The ADSs and the underlying ordinary shares will be issued through a capital increase without shareholders’ preferential subscription rights under the provisions of Article L. 225-138 of the French Commercial Code (Code de commerce) as decided by the board of directors (the "Board") of Cellectis on December 15, 2022 pursuant to the 11th and/or 13th resolutions adopted by the Combined General Meeting of Shareholders held on June 28, 2022 (or any substitute resolutions, adopted from time to time), within the limit of a maximum number of 13,645,293 ordinary shares (being the maximum authorized by the shareholders for each such resolution), representing a maximum potential dilution of approximately 23.04% based on the share capital of the Company as of September 30, 2022.

The ATM program may only be issued to the categories of investors defined in the 11th and/or 13th resolutions (or any similar resolutions that may be substituted to them in the future), comprising (i) any person or legal entity, whether French or foreign (i.e., non-French), that invests on a regular basis or has invested at least €5 million over the preceding 36 months in the health or biotechnology sector and/or (ii) any industrial company, institution or entity, whether French or foreign (i.e., non-French), active in the health or biotechnology sectors or any affiliate thereof. The new ordinary shares will be admitted to trading on the market of Euronext Growth in Paris and the issued ADSs will trade on Nasdaq.

During the term of the ATM program, the Company will include, in the publication of its quarterly results, information about its use of the program during the preceding quarter and will also provide an update after each capital increase on a dedicated location on its corporate website in order to inform investors about the main features of each issue that may be completed under the ATM program from time to time and, as the case may be, will publish a press release if required by applicable law or regulation.

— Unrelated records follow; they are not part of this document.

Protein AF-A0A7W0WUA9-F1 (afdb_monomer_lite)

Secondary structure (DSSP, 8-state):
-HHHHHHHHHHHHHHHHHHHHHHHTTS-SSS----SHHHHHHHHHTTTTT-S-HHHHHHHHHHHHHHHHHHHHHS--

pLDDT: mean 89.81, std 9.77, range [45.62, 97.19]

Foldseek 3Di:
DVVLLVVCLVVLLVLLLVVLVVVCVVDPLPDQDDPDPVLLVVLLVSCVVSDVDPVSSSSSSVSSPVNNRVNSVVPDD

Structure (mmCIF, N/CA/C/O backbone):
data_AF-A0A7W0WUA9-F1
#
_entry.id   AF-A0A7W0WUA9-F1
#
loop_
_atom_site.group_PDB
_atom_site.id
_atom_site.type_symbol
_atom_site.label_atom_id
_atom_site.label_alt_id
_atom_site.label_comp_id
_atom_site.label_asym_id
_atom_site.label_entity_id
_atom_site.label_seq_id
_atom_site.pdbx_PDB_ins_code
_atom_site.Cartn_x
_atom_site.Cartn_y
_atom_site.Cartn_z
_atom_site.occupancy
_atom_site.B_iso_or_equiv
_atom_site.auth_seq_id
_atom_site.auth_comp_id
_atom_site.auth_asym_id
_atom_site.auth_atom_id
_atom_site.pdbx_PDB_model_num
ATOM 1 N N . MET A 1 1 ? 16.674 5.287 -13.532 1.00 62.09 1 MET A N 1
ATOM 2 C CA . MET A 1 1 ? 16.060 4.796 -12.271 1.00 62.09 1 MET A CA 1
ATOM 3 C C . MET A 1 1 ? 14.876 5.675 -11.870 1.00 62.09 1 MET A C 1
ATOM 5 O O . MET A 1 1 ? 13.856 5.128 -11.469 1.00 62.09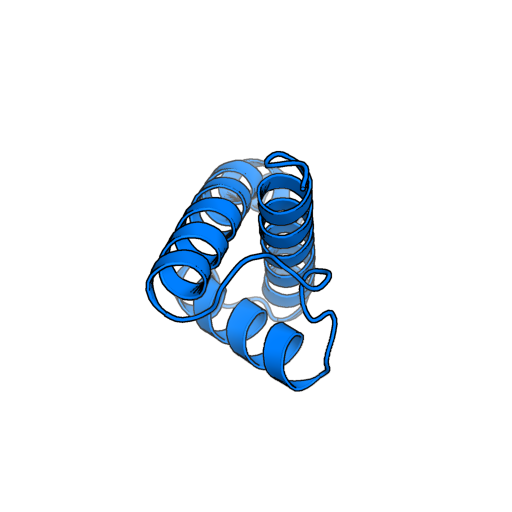 1 MET A O 1
ATOM 9 N N . ASP A 1 2 ? 14.965 7.001 -12.020 1.00 72.50 2 ASP A N 1
ATOM 10 C CA . ASP A 1 2 ? 13.847 7.904 -11.703 1.00 72.50 2 ASP A CA 1
ATOM 11 C C . ASP A 1 2 ? 12.668 7.824 -12.685 1.00 72.50 2 ASP A C 1
ATOM 13 O O . ASP A 1 2 ? 11.528 7.883 -12.232 1.00 72.50 2 ASP A O 1
ATOM 17 N N . ASP A 1 3 ? 12.903 7.546 -13.972 1.00 84.81 3 ASP A N 1
ATOM 18 C CA . ASP A 1 3 ? 11.814 7.377 -14.953 1.00 84.81 3 ASP A CA 1
ATOM 19 C C . ASP A 1 3 ? 10.926 6.163 -14.647 1.00 84.81 3 ASP A C 1
ATOM 21 O O . ASP A 1 3 ? 9.700 6.258 -14.646 1.00 84.81 3 ASP A O 1
ATOM 25 N N . ALA A 1 4 ? 11.541 5.028 -14.299 1.00 89.69 4 ALA A N 1
ATOM 26 C CA . ALA A 1 4 ? 10.818 3.812 -13.922 1.00 89.69 4 ALA A CA 1
ATOM 27 C C . ALA A 1 4 ? 10.010 4.009 -12.629 1.00 89.69 4 ALA A C 1
ATOM 29 O O . ALA A 1 4 ? 8.885 3.523 -12.508 1.00 89.69 4 ALA A O 1
ATOM 30 N N . PHE A 1 5 ? 10.558 4.758 -11.664 1.00 91.75 5 PHE A N 1
ATOM 31 C CA . PHE A 1 5 ? 9.806 5.133 -10.471 1.00 91.75 5 PHE A CA 1
ATOM 32 C C . PHE A 1 5 ? 8.624 6.036 -10.821 1.00 91.75 5 PHE A C 1
ATOM 34 O O . PHE A 1 5 ? 7.520 5.756 -10.370 1.00 91.75 5 PHE A O 1
ATOM 41 N N . ALA A 1 6 ? 8.822 7.073 -11.639 1.00 91.94 6 ALA A N 1
ATOM 42 C CA . ALA A 1 6 ? 7.757 7.989 -12.041 1.00 91.94 6 ALA A CA 1
ATOM 43 C C . ALA A 1 6 ? 6.595 7.259 -12.739 1.00 91.94 6 ALA A C 1
ATOM 45 O O . ALA A 1 6 ? 5.437 7.500 -12.399 1.00 91.94 6 ALA A O 1
ATOM 46 N N . GLN A 1 7 ? 6.901 6.313 -13.632 1.00 92.75 7 GLN A N 1
ATOM 47 C CA . GLN A 1 7 ? 5.908 5.489 -14.331 1.00 92.75 7 GLN A CA 1
ATOM 48 C C . GLN A 1 7 ? 5.103 4.595 -13.376 1.00 92.75 7 GLN A C 1
ATOM 50 O O . GLN A 1 7 ? 3.881 4.505 -13.478 1.00 92.75 7 GLN A O 1
ATOM 55 N N . LEU A 1 8 ? 5.772 3.946 -12.418 1.00 95.44 8 LEU A N 1
ATOM 56 C CA . LEU A 1 8 ? 5.139 2.987 -11.504 1.00 95.44 8 LEU A CA 1
ATOM 57 C C . LEU A 1 8 ? 4.549 3.636 -10.244 1.00 95.44 8 LEU A C 1
ATOM 59 O O . LEU A 1 8 ? 3.792 2.992 -9.513 1.00 95.44 8 LEU A O 1
ATOM 63 N N . ARG A 1 9 ? 4.852 4.913 -9.988 1.00 94.88 9 ARG A N 1
ATOM 64 C CA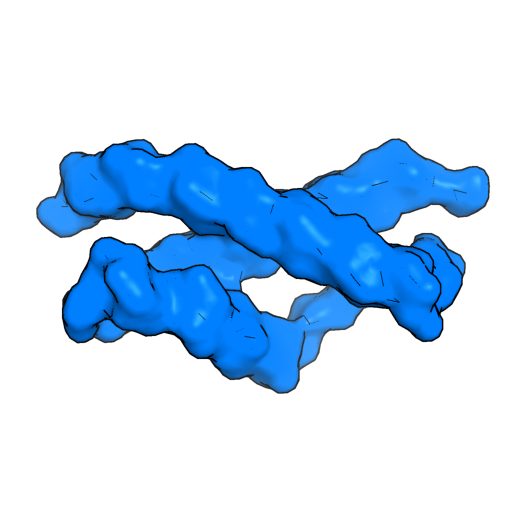 . ARG A 1 9 ? 4.392 5.651 -8.806 1.00 94.88 9 ARG A CA 1
ATOM 65 C C . ARG A 1 9 ? 2.870 5.660 -8.688 1.00 94.88 9 ARG A C 1
ATOM 67 O O . ARG A 1 9 ? 2.350 5.421 -7.602 1.00 94.88 9 ARG A O 1
ATOM 74 N N . GLY A 1 10 ? 2.165 5.909 -9.794 1.00 95.00 10 GLY A N 1
ATOM 75 C CA . GLY A 1 10 ? 0.698 5.912 -9.822 1.00 95.00 10 GLY A CA 1
ATOM 76 C C . GLY A 1 10 ? 0.110 4.543 -9.472 1.00 95.00 10 GLY A C 1
ATOM 77 O O . GLY A 1 10 ? -0.814 4.448 -8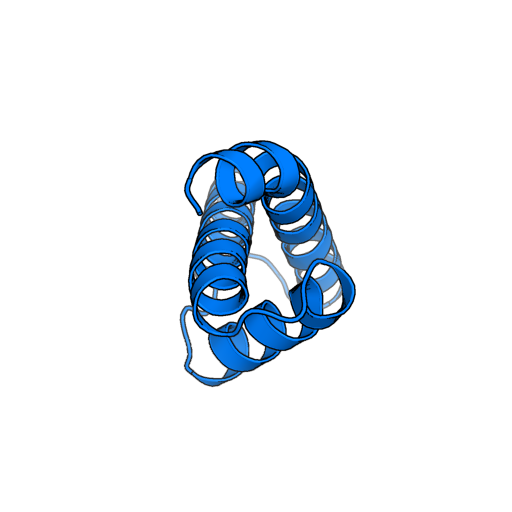.669 1.00 95.00 10 GLY A O 1
ATOM 78 N N . VAL A 1 11 ? 0.715 3.467 -9.982 1.00 96.00 11 VAL A N 1
ATOM 79 C CA . VAL A 1 11 ? 0.306 2.089 -9.669 1.00 96.00 11 VAL A CA 1
ATOM 80 C C . VAL A 1 11 ? 0.515 1.780 -8.184 1.00 96.00 11 VAL A C 1
ATOM 82 O O . VAL A 1 11 ? -0.375 1.226 -7.536 1.00 96.00 11 VAL A O 1
ATOM 85 N N . ALA A 1 12 ? 1.663 2.169 -7.621 1.00 96.38 12 ALA A N 1
ATOM 86 C CA . ALA A 1 12 ? 1.945 2.005 -6.195 1.00 96.38 12 ALA A CA 1
ATOM 87 C C . ALA A 1 12 ? 0.961 2.796 -5.314 1.00 96.38 12 ALA A C 1
ATOM 89 O O . ALA A 1 12 ? 0.493 2.265 -4.306 1.00 96.38 12 ALA A O 1
ATOM 90 N N . ALA A 1 13 ? 0.602 4.018 -5.719 1.00 96.06 13 ALA A N 1
ATOM 91 C CA . ALA A 1 13 ? -0.386 4.847 -5.033 1.00 96.06 13 ALA A CA 1
ATOM 92 C C . ALA A 1 13 ? -1.768 4.175 -4.990 1.00 96.06 13 ALA A C 1
ATOM 94 O O . ALA A 1 13 ? -2.292 3.936 -3.901 1.00 96.06 13 ALA A O 1
ATOM 95 N N . CYS A 1 14 ? -2.309 3.767 -6.146 1.00 96.50 14 CYS A N 1
ATOM 96 C CA . CYS A 1 14 ? -3.601 3.075 -6.219 1.00 96.50 14 CYS A CA 1
ATOM 97 C C . CYS A 1 14 ? -3.608 1.779 -5.392 1.00 96.50 14 CYS A C 1
ATOM 99 O O . CYS A 1 14 ? -4.565 1.499 -4.672 1.00 96.50 14 CYS A O 1
ATOM 101 N N . ARG A 1 15 ? -2.521 0.991 -5.432 1.00 97.19 15 ARG A N 1
ATOM 102 C CA . ARG A 1 15 ? -2.390 -0.218 -4.597 1.00 97.19 15 ARG A CA 1
ATOM 103 C C . ARG A 1 15 ? -2.368 0.097 -3.102 1.00 97.19 15 ARG A C 1
ATOM 105 O O . ARG A 1 15 ? -2.855 -0.717 -2.317 1.00 97.19 15 ARG A O 1
ATOM 112 N N . GLY A 1 16 ? -1.808 1.241 -2.712 1.00 96.06 16 GLY A N 1
ATOM 113 C CA . GLY A 1 16 ? -1.814 1.727 -1.335 1.00 96.06 16 GLY A CA 1
ATOM 114 C C . GLY A 1 16 ? -3.230 2.005 -0.842 1.00 96.06 16 GLY A C 1
ATOM 115 O O . GLY A 1 16 ? -3.625 1.499 0.207 1.00 96.06 16 GLY A O 1
ATOM 116 N N . GLU A 1 17 ? -4.022 2.726 -1.634 1.00 95.44 17 GLU A N 1
ATOM 117 C CA . GLU A 1 17 ? -5.423 3.025 -1.316 1.00 95.44 17 GLU A CA 1
ATOM 118 C C . GLU A 1 17 ? -6.273 1.752 -1.229 1.00 95.44 17 GLU A C 1
ATOM 120 O O . GLU A 1 17 ? -6.938 1.524 -0.219 1.00 95.44 17 GLU A O 1
ATOM 125 N N . VAL A 1 18 ? -6.181 0.867 -2.229 1.00 96.06 18 VAL A N 1
ATOM 126 C CA . VAL A 1 18 ? -6.905 -0.418 -2.235 1.00 96.06 18 VAL A CA 1
ATOM 127 C C . VAL A 1 18 ? -6.517 -1.275 -1.032 1.00 96.06 18 VAL A C 1
ATOM 129 O O . VAL A 1 18 ? -7.376 -1.873 -0.385 1.00 96.06 18 VAL A O 1
ATOM 132 N N . TRP A 1 19 ? -5.231 -1.314 -0.678 1.00 95.25 19 TRP A N 1
ATOM 133 C CA . TRP A 1 19 ? -4.795 -2.032 0.513 1.00 95.25 19 TRP A CA 1
ATOM 134 C C . TRP A 1 19 ? -5.419 -1.455 1.786 1.00 95.25 19 TRP A C 1
ATOM 136 O O . TRP A 1 19 ? -5.904 -2.222 2.620 1.00 95.25 19 TRP A O 1
ATOM 146 N N . ALA A 1 20 ? -5.446 -0.132 1.930 1.00 94.00 20 ALA A N 1
ATOM 147 C CA . ALA A 1 20 ? -6.068 0.508 3.078 1.00 94.00 20 ALA A CA 1
ATOM 148 C C . ALA A 1 20 ? -7.582 0.241 3.140 1.00 94.00 20 ALA A C 1
ATOM 150 O O . ALA A 1 20 ? -8.097 -0.085 4.211 1.00 94.00 20 ALA A O 1
ATOM 151 N N . MET A 1 21 ? -8.276 0.258 1.997 1.00 93.44 21 MET A N 1
ATOM 152 C CA . MET A 1 21 ? -9.685 -0.139 1.890 1.00 93.44 21 MET A CA 1
ATOM 153 C C . MET A 1 21 ? -9.915 -1.579 2.355 1.00 93.44 21 MET A C 1
ATOM 155 O O . MET A 1 21 ? -10.834 -1.844 3.128 1.00 93.44 21 MET A O 1
ATOM 159 N N . ASP A 1 22 ? -9.078 -2.521 1.921 1.00 94.38 22 ASP A N 1
ATOM 160 C CA . ASP A 1 22 ? -9.211 -3.932 2.294 1.00 94.38 22 ASP A CA 1
ATOM 161 C C . ASP A 1 22 ? -8.950 -4.186 3.779 1.00 94.38 22 ASP A C 1
ATOM 163 O O . ASP A 1 22 ? -9.586 -5.056 4.380 1.00 94.38 22 ASP A O 1
ATOM 167 N N . VAL A 1 23 ? -8.035 -3.429 4.387 1.00 92.25 23 VAL A N 1
ATOM 168 C CA . VAL A 1 23 ? -7.831 -3.461 5.839 1.00 92.25 23 VAL A CA 1
ATOM 169 C C . VAL A 1 23 ? -9.043 -2.864 6.556 1.00 92.25 23 VAL A C 1
ATOM 171 O O . VAL A 1 23 ? -9.497 -3.452 7.534 1.00 92.25 23 VAL A O 1
ATOM 174 N N . ALA A 1 24 ? -9.622 -1.772 6.050 1.00 91.56 24 ALA A N 1
ATOM 175 C CA . ALA A 1 24 ? -10.784 -1.117 6.655 1.00 91.56 24 ALA A CA 1
ATOM 176 C C . ALA A 1 24 ? -12.042 -2.002 6.652 1.00 91.56 24 ALA A C 1
ATOM 178 O O . ALA A 1 24 ? -12.847 -1.928 7.574 1.00 91.56 24 ALA A O 1
ATOM 179 N N . LYS A 1 25 ? -12.184 -2.903 5.668 1.00 91.69 25 LYS A N 1
ATOM 180 C CA . LYS A 1 25 ? -13.251 -3.926 5.654 1.00 91.69 25 LYS A CA 1
ATOM 181 C C . LYS A 1 25 ? -13.162 -4.907 6.829 1.00 91.69 25 LYS A C 1
ATOM 183 O O . LYS A 1 25 ? -14.150 -5.552 7.157 1.00 91.69 25 LYS A O 1
ATOM 188 N N . LYS A 1 26 ? -11.973 -5.077 7.416 1.00 90.06 26 LYS A N 1
ATOM 189 C CA . LYS A 1 26 ? -11.685 -6.079 8.458 1.00 90.06 26 LYS A CA 1
ATOM 190 C C . LYS A 1 26 ? -11.400 -5.461 9.822 1.00 90.06 26 LYS A C 1
ATOM 192 O O . LYS A 1 26 ? -11.512 -6.146 10.832 1.00 90.06 26 LYS A O 1
ATOM 197 N N . CYS A 1 27 ? -10.972 -4.205 9.849 1.00 86.00 27 CYS A N 1
ATOM 198 C CA . CYS A 1 27 ? -10.533 -3.512 11.047 1.00 86.00 27 CYS A CA 1
ATOM 199 C C . CYS A 1 27 ? -11.111 -2.092 11.054 1.00 86.00 27 CYS A C 1
ATOM 201 O O . CYS A 1 27 ? -10.900 -1.357 10.084 1.00 86.00 27 CYS A O 1
ATOM 203 N N . PRO A 1 28 ? -11.810 -1.684 12.127 1.00 83.44 28 PRO A N 1
ATOM 204 C CA . PRO A 1 28 ? -12.324 -0.330 12.236 1.00 83.44 28 PRO A CA 1
ATOM 205 C C . PRO A 1 28 ? -11.179 0.689 12.223 1.00 83.44 28 PRO A C 1
ATOM 207 O O . PRO A 1 28 ? -10.107 0.475 12.792 1.00 83.44 28 PRO A O 1
ATOM 210 N N . ARG A 1 29 ? -11.425 1.839 11.592 1.00 88.25 29 ARG A N 1
ATOM 211 C CA . ARG A 1 29 ? -10.440 2.917 11.398 1.00 88.25 29 ARG A CA 1
ATOM 212 C C . ARG A 1 29 ? -10.235 3.794 12.640 1.00 88.25 29 ARG A C 1
ATOM 214 O O . ARG A 1 29 ? -9.849 4.947 12.531 1.00 88.25 29 ARG A O 1
ATOM 221 N N . THR A 1 30 ? -10.452 3.241 13.832 1.00 83.94 30 THR A N 1
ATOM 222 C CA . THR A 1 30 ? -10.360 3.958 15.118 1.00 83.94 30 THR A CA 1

A shelf registration statement on Form F-3 (including a prospectus) relating to Cellectis’ ADSs was filed with the SEC and was declared effective on July 7, 2022. Before purchasing ADSs in the ATM program, prospective investors should read the prospectus supplement and the accompanying prospectus, together with the documents incorporated by reference therein. Prospective investors may obtain these documents for free by visiting EDGAR on the SEC’s website at www.sec.gov. Alternatively, a copy of the prospectus supplement (and accompanying prospectus) relating to the ATM program may be obtained from Jefferies LLC, 520 Madison Avenue, New York, NY 10022 or by telephone at +1 (877) 821-7388 or by email at [email protected]. There will be no prospectus subject to the approval of the Autorité des Marchés Financiers. The Company disclosed in a press release on December 28, 2022 that it entered into a finance contract with the European Investment Bank ("EIB") on December 28, 2022, which is further described, in particular with respect to the warrants to be issued to the EIB, if any, in a report on Form 6-K dated January 4, 2023 and incorporated by reference in the prospectus supplement, and which is available on the Company’s website at View Source Further, the prospectus supplement also incorporates by reference a report on Form 6-K dated January 4, 2022 that on December 31, 2022, Alain Godard informed the Board of his resignation as a member of the Board, effective immediately. Mr. Godard’s resignation from the Board did not result from any disagreement with Cellectis.